WKORV-N 2br L/O (oceanview):  $70,900
Incentive is 100,000 starPoints plus 30,000 for current owners
WKORV-N 2 br L/O (oceanfront):  $94,900
No incentive plus 30,000 for current owners

You can trade in any Hawaii property purchased from the developer to upgrade to any other Hawaii property and get credit for the price you paid as long as the upgrade includes at least $12,000 additional cash.

WPORV is about 20%-30% sold.  All sales at Maui will be selling Princeville as Maui is about done.

Going to play golf tomorrow.  Both Princeville courses give discounts to WPORV owners.
$125.00 for prime time with cart, range balls, and use of Princeville hotel spa.
After 4pm is $50.00 no cart included.
The sunsets at 7pm.

All the best,
duke


----------



## abbekit (May 14, 2008)

Thanks for the update.  Do they have a resort map printed yet?  If you get a copy of one it would be great if you could post it.

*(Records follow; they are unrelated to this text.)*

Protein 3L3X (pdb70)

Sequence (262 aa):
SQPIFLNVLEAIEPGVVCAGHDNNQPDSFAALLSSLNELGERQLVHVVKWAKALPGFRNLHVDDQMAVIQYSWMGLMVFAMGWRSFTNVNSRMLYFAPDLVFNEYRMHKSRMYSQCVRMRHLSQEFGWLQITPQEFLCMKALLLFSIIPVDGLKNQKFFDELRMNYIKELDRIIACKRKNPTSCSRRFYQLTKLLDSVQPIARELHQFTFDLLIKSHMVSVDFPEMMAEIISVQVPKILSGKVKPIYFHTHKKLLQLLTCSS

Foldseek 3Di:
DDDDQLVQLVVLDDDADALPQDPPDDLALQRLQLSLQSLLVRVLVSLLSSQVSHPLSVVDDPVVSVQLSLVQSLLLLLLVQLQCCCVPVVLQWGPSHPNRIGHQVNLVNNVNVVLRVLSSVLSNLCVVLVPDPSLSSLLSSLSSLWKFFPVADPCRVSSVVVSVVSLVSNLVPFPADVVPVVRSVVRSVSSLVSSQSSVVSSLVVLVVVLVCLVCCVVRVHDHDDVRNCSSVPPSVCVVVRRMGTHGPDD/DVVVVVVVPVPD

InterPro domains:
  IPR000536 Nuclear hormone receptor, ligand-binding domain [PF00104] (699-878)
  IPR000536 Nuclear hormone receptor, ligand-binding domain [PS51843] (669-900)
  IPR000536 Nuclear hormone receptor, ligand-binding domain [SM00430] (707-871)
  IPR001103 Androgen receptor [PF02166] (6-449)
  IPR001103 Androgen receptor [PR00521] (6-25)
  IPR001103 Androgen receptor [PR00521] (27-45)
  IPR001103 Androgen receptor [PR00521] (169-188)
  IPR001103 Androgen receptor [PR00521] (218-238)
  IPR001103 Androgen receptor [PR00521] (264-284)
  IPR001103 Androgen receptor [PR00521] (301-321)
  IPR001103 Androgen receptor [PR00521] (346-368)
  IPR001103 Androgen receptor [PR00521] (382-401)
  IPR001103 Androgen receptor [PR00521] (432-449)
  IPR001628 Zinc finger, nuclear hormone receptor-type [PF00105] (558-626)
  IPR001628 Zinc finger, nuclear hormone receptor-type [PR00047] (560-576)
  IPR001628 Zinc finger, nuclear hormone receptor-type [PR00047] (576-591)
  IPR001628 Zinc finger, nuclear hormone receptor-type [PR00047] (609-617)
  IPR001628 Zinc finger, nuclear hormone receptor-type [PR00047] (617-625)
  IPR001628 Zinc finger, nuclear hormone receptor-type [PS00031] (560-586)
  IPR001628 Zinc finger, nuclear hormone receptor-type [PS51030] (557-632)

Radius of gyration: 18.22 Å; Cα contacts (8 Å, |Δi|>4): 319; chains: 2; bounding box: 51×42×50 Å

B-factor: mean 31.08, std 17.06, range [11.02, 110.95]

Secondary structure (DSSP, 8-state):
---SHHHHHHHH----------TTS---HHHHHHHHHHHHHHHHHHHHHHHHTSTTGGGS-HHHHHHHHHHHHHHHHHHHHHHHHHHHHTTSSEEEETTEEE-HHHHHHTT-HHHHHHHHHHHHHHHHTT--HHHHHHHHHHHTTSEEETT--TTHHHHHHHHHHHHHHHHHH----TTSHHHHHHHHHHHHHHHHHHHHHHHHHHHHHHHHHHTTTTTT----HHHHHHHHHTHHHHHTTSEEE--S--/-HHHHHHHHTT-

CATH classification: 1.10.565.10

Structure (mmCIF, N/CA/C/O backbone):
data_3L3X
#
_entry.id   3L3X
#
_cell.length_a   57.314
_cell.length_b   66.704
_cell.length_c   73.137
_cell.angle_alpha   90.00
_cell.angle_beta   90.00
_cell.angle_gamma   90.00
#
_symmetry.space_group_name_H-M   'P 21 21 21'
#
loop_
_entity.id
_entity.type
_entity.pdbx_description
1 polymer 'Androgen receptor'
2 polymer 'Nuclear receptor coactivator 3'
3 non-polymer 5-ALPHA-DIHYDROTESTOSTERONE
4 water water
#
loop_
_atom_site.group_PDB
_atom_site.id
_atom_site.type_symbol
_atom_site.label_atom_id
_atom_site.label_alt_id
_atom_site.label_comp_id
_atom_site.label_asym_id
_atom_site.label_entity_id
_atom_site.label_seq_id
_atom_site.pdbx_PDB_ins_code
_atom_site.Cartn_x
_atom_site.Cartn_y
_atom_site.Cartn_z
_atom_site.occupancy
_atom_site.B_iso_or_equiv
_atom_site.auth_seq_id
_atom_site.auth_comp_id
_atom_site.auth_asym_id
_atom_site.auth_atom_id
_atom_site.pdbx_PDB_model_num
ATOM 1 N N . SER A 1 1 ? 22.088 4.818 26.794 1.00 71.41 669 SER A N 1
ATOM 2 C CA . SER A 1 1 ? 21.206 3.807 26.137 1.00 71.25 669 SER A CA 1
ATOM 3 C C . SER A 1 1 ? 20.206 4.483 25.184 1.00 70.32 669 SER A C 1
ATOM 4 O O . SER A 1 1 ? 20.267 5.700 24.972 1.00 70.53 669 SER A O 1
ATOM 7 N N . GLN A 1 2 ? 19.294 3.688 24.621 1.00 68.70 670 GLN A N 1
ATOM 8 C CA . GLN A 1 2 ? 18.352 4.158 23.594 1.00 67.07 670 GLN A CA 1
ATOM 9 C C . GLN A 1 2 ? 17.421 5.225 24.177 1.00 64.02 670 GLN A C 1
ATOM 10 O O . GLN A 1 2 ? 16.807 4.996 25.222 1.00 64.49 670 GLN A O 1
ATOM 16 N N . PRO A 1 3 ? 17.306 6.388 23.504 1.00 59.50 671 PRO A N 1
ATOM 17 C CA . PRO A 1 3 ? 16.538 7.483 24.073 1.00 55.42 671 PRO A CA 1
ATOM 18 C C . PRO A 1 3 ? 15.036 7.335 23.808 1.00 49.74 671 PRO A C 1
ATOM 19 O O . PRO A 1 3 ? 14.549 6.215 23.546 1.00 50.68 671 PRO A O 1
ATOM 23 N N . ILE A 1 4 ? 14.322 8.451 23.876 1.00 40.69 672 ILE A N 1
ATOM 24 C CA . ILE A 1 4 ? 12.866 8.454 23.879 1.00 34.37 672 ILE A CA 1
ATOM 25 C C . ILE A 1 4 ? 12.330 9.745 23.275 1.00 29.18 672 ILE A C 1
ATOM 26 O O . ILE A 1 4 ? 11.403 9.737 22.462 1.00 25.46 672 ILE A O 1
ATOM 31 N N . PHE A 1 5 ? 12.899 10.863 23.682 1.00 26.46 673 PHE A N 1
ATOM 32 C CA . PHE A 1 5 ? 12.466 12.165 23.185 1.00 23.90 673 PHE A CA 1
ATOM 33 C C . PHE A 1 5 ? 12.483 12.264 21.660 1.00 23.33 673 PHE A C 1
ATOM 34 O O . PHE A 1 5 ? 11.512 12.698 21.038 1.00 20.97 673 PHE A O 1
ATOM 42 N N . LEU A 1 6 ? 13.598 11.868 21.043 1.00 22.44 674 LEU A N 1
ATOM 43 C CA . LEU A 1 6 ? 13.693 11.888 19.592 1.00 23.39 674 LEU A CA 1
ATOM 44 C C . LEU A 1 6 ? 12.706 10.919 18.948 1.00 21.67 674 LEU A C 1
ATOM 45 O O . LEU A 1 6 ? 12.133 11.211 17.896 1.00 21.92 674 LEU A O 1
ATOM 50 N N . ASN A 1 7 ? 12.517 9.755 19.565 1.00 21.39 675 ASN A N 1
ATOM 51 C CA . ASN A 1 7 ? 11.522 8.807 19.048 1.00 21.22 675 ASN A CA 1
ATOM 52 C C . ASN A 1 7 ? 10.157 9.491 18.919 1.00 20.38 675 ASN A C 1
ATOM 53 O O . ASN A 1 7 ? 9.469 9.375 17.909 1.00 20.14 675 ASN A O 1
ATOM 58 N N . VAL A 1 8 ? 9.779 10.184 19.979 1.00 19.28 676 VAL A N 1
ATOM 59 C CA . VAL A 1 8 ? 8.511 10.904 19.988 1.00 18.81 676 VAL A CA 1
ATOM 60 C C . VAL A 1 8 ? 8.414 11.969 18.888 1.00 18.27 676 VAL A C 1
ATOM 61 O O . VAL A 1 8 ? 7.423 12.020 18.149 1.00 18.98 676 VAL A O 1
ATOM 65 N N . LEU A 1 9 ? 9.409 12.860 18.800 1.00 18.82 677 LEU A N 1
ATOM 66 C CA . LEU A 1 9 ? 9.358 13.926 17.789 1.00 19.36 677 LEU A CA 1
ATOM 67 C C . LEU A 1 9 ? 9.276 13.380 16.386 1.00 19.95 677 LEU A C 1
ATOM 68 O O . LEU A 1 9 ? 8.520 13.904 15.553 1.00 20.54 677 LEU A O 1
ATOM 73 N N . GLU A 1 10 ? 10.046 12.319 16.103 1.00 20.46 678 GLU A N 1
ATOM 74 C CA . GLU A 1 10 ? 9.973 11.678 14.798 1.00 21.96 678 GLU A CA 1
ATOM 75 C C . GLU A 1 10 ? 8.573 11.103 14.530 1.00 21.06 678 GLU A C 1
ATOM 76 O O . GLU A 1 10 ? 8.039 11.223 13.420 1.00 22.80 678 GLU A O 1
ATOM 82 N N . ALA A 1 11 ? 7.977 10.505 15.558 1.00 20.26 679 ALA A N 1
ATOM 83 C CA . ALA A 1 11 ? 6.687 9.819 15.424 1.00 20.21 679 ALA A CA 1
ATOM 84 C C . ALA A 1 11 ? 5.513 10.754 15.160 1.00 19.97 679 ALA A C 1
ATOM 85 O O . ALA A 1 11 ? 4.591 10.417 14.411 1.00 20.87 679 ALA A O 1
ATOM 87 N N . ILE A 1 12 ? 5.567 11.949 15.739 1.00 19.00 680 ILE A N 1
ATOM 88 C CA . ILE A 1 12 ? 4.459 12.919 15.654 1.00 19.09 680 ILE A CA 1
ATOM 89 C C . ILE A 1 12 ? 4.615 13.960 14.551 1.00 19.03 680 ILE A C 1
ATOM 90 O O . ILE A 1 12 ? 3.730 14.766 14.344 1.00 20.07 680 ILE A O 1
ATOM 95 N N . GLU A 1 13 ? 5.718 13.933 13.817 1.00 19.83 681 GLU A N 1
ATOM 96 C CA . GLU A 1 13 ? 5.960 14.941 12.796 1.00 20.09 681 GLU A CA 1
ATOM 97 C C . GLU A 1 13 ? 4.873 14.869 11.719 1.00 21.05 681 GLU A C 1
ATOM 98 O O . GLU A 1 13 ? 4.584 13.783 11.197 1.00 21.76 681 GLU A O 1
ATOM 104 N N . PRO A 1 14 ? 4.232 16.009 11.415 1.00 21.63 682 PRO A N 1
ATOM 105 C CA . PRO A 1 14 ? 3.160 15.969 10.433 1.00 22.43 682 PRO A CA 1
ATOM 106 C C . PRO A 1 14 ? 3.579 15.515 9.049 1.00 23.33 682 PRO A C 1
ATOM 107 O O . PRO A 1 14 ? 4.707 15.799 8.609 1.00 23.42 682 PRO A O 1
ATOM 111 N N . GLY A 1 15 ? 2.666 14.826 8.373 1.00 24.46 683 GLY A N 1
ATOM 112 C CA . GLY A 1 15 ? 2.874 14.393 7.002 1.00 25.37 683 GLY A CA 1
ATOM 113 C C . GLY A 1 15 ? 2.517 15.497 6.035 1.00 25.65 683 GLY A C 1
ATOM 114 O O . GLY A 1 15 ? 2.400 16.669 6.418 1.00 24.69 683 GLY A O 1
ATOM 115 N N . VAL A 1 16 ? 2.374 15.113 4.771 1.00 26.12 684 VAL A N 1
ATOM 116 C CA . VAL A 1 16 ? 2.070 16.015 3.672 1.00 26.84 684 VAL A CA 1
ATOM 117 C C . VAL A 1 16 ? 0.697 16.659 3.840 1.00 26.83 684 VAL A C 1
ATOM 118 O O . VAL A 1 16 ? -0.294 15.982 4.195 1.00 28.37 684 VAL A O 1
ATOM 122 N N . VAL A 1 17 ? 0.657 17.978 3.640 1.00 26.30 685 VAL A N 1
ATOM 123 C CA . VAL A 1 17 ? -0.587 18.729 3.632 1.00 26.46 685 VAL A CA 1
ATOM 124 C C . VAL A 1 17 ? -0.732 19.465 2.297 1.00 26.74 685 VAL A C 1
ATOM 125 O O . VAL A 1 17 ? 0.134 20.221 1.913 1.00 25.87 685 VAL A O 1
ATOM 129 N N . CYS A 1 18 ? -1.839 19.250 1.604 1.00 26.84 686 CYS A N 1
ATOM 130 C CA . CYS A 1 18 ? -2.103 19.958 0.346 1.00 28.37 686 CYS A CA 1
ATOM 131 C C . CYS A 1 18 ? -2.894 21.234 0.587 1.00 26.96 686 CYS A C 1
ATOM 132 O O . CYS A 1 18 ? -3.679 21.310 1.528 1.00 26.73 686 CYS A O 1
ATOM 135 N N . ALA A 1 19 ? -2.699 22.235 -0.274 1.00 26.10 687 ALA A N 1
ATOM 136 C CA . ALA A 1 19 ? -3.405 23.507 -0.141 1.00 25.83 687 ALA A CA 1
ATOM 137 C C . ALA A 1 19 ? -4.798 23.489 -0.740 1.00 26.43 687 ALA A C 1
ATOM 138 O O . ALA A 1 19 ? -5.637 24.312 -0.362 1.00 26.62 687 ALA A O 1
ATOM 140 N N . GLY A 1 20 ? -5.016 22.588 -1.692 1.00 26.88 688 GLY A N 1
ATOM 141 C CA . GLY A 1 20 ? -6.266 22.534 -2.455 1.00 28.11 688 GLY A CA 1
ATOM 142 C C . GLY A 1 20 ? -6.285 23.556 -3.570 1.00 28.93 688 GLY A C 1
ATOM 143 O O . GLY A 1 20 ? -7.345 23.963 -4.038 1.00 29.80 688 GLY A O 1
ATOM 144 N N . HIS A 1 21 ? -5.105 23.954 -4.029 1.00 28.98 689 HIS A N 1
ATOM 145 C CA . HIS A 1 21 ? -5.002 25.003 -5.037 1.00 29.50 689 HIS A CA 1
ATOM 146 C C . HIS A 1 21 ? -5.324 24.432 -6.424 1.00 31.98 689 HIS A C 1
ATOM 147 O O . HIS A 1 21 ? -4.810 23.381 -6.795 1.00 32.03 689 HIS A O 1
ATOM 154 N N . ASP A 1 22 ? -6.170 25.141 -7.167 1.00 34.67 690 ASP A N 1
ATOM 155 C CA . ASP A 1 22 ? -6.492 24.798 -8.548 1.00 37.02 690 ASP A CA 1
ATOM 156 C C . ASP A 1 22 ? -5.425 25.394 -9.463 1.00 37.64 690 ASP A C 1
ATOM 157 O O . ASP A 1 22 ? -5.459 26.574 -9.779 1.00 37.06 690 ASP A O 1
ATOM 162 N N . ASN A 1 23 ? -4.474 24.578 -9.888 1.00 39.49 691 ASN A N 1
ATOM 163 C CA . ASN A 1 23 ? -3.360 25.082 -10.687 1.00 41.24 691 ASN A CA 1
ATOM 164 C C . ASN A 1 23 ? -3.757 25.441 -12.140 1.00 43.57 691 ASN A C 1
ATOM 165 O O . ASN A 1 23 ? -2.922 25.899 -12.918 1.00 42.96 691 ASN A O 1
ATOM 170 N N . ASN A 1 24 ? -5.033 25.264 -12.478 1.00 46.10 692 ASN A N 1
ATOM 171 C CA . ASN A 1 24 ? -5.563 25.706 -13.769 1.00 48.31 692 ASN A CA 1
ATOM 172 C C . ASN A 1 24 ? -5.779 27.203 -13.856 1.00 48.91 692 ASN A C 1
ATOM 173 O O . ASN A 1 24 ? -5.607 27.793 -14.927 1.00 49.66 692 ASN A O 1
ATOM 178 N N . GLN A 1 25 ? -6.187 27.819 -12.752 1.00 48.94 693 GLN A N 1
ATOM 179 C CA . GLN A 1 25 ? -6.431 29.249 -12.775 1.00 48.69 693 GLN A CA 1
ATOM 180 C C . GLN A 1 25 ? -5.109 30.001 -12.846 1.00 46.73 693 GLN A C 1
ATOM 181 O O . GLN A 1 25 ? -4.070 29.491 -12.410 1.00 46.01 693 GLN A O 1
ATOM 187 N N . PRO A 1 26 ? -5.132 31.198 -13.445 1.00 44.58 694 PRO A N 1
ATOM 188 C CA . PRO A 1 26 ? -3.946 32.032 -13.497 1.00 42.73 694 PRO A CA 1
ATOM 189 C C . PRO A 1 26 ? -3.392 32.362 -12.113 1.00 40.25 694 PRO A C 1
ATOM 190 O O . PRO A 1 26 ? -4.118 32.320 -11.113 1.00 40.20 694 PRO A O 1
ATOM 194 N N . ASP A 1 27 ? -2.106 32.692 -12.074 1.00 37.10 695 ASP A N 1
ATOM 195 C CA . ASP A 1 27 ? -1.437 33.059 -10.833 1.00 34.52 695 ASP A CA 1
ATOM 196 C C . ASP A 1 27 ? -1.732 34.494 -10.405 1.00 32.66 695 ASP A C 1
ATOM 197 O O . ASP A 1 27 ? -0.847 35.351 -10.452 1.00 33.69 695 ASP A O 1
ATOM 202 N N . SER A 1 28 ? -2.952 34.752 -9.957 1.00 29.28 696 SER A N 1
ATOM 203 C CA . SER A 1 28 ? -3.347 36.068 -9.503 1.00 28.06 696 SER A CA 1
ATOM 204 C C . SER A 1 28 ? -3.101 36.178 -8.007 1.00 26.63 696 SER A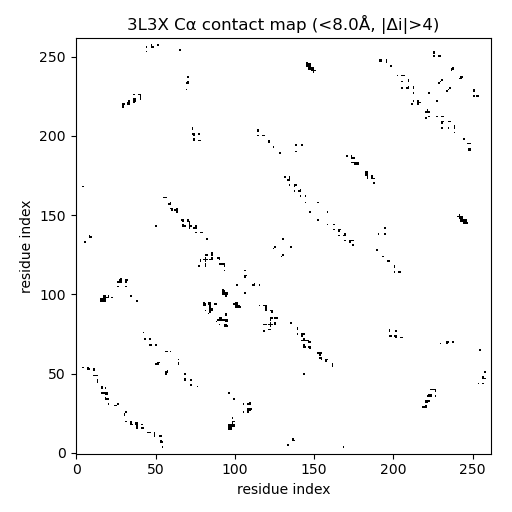 C 1
ATOM 205 O O . SER A 1 28 ? -3.041 35.177 -7.293 1.00 26.07 696 SER A O 1
ATOM 208 N N . PHE A 1 29 ? -2.965 37.407 -7.551 1.00 25.94 697 PHE A N 1
ATOM 209 C CA . PHE A 1 29 ? -2.794 37.673 -6.138 1.00 24.74 697 PHE A CA 1
ATOM 210 C C . PHE A 1 29 ? -3.930 37.016 -5.337 1.00 24.21 697 PHE A C 1
ATOM 211 O O . PHE A 1 29 ? -3.683 36.342 -4.329 1.00 23.92 697 PHE A O 1
ATOM 219 N N . ALA A 1 30 ? -5.171 37.183 -5.798 1.00 24.18 698 ALA A N 1
ATOM 220 C CA . ALA A 1 30 ? -6.323 36.687 -5.064 1.00 24.32 698 ALA A CA 1
ATOM 221 C C . ALA A 1 30 ? -6.306 35.166 -4.954 1.00 24.38 698 ALA A C 1
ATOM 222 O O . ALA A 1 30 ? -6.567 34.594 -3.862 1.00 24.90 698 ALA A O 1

We're going on the SVO package deal next year so maybe, just maybe they will want to impress prospective owners with a good view .


----------



## ciscogizmo1 (May 14, 2008)

duke said:


> They offered to fix my week and view (must be both) for 20% extra.  You can upgrade by trading in your WPORV at the old price and pay the new higher price plus 20% and fix both week and view.  NOTE:  They will not let you fix your prior purchase as you must trade it in for the higher current price.
> I don't think that will matter or is worth it because looking at the number of great views that will be available to those owners who book early.



Great update...

I'm confused on your offer.  Did they offer to do this for your WPORV week to WKORV or WKORV-N week?  

I'm assuming there are no fixed view prices at WPORV right?   We'll be going in July but I don't expect much as we'll be checking in a day late.  I was hoping to get ground floor though.


----------



## "Roger" (May 14, 2008)

rocky said:


> Ok, based on Duke's comments......  this sounds like a bomb.  Beach is FAR FAR FAR.....  what genius put a resort in a place where you could not get to the beach?  Views are "nothing like Maui".  And the pools are very small...... sounds like great fun once all the buildings are finished.  SVO cheaped out.  Again.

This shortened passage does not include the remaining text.